### DATA EXTRACT:
################

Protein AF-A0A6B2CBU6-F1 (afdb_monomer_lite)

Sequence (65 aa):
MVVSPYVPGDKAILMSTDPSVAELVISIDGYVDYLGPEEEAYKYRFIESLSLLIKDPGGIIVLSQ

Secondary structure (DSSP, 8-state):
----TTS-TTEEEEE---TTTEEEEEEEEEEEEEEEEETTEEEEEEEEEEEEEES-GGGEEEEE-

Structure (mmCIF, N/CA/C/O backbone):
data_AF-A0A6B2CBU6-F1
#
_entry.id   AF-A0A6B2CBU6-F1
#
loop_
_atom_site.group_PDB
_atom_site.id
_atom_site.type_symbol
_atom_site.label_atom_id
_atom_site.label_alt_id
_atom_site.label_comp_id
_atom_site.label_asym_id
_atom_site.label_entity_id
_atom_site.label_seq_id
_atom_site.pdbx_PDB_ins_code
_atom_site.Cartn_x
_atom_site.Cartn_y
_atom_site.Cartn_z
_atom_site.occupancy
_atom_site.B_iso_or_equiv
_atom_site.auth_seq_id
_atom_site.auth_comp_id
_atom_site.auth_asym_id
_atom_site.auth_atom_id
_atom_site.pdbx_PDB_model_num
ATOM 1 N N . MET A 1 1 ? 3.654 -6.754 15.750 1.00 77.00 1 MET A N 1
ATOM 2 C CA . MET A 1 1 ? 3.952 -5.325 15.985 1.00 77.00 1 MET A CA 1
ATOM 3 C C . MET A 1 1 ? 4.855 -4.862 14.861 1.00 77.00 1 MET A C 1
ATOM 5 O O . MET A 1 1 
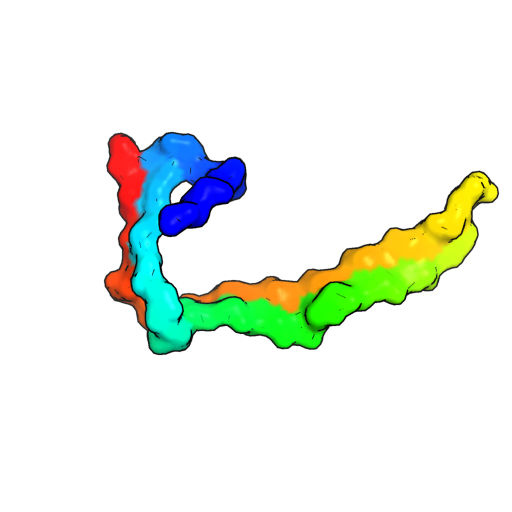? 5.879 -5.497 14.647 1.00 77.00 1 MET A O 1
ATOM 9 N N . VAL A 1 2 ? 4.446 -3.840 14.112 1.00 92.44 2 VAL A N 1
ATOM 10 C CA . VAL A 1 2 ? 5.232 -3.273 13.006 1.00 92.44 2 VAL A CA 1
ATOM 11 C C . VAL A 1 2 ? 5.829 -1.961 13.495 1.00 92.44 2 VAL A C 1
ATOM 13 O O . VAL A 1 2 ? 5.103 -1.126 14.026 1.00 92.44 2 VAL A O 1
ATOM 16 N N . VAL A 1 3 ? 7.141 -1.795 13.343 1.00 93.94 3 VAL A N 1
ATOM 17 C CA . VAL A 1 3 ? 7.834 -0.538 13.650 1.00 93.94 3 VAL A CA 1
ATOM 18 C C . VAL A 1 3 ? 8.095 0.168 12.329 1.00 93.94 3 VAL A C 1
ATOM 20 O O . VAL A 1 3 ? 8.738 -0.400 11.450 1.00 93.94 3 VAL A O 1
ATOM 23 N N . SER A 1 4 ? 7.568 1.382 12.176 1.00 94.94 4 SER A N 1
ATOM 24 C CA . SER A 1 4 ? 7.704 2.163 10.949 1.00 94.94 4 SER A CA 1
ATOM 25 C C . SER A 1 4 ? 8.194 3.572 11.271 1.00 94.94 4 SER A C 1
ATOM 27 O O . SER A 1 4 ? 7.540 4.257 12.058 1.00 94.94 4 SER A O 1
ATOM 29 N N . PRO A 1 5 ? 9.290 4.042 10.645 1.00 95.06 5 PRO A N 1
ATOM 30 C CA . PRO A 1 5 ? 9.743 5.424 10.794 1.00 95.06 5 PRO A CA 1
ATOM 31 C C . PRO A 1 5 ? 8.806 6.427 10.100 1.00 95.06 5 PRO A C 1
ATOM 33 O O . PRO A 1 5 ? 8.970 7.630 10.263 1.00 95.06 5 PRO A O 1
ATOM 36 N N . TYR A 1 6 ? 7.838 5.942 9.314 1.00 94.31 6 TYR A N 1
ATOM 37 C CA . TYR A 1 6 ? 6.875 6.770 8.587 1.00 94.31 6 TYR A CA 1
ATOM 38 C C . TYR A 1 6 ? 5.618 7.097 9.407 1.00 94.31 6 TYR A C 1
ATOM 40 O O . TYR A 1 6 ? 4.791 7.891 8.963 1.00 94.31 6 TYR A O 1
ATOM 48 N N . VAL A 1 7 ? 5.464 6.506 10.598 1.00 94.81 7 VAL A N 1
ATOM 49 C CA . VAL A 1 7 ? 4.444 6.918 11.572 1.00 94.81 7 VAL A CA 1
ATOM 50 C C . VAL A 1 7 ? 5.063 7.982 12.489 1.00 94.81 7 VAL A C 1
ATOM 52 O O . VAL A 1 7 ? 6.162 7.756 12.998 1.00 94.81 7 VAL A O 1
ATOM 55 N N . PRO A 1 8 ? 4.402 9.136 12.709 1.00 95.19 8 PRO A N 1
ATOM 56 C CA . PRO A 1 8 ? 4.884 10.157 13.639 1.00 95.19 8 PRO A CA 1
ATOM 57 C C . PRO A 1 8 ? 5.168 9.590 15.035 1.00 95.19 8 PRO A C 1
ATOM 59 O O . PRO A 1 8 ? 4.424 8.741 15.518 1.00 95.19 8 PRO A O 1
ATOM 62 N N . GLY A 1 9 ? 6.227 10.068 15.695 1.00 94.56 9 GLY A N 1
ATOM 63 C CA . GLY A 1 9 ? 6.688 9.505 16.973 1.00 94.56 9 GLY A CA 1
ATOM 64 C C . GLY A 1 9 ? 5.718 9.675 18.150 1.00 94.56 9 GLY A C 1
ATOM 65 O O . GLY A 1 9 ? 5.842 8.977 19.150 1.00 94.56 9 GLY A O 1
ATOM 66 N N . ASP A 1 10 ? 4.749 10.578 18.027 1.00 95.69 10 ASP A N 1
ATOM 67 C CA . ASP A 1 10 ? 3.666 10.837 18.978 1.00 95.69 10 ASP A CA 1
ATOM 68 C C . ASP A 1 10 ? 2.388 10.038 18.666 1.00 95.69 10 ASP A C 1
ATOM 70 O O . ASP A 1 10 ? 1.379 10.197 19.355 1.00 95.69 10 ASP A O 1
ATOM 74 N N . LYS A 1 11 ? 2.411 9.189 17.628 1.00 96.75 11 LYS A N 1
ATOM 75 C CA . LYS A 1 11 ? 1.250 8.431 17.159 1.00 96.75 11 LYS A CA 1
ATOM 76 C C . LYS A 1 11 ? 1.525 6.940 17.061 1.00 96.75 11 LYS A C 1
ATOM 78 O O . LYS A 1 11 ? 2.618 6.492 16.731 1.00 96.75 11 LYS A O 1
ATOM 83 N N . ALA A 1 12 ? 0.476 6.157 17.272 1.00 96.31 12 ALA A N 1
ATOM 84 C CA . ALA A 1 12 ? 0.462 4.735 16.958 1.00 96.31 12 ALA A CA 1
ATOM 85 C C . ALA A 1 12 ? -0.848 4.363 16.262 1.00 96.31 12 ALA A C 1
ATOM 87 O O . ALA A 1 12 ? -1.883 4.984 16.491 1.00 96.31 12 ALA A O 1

################

### ASSIGNMENT:
Return the material line for line, from its beginning to the line that contains "ATOM 11 C C", with the pictures left out.

### RESULT BELOW:
Protein AF-A0A6B2CBU6-F1 (afdb_monomer_lite)

Sequence (65 aa):
MVVSPYVPGDKAILMSTDPSVAELVISIDGYVDYLGPEEEAYKYRFIESLSLLIKDPGGIIVLSQ

Secondary structure (DSSP, 8-state):
----TTS-TTEEEEE---TTTEEEEEEEEEEEEEEEEETTEEEEEEEEEEEEEES-GGGEEEEE-

Structure (mmCIF, N/CA/C/O backbone):
data_AF-A0A6B2CBU6-F1
#
_entry.id   AF-A0A6B2CBU6-F1
#
loop_
_atom_site.group_PDB
_atom_site.id
_atom_site.type_symbol
_atom_site.label_atom_id
_atom_site.label_alt_id
_atom_site.label_comp_id
_atom_site.label_asym_id
_atom_site.label_entity_id
_atom_site.label_seq_id
_atom_site.pdbx_PDB_ins_code
_atom_site.Cartn_x
_atom_site.Cartn_y
_atom_site.Cartn_z
_atom_site.occupancy
_atom_site.B_iso_or_equiv
_atom_site.auth_seq_id
_atom_site.auth_comp_id
_atom_site.auth_asym_id
_atom_site.auth_atom_id
_atom_site.pdbx_PDB_model_num
ATOM 1 N N . MET A 1 1 ? 3.654 -6.754 15.750 1.00 77.00 1 MET A N 1
ATOM 2 C CA . MET A 1 1 ? 3.952 -5.325 15.985 1.00 77.00 1 MET A CA 1
ATOM 3 C C . MET A 1 1 ? 4.855 -4.862 14.861 1.00 77.00 1 MET A C 1
ATOM 5 O O . MET A 1 1 
? 5.879 -5.497 14.647 1.00 77.00 1 MET A O 1
ATOM 9 N N . VAL A 1 2 ? 4.446 -3.840 14.112 1.00 92.44 2 VAL A N 1
ATOM 10 C CA . VAL A 1 2 ? 5.232 -3.273 13.006 1.00 92.44 2 VAL A CA 1
ATOM 11 C C . VAL A 1 2 ? 5.829 -1.961 13.495 1.00 92.44 2 VAL A C 1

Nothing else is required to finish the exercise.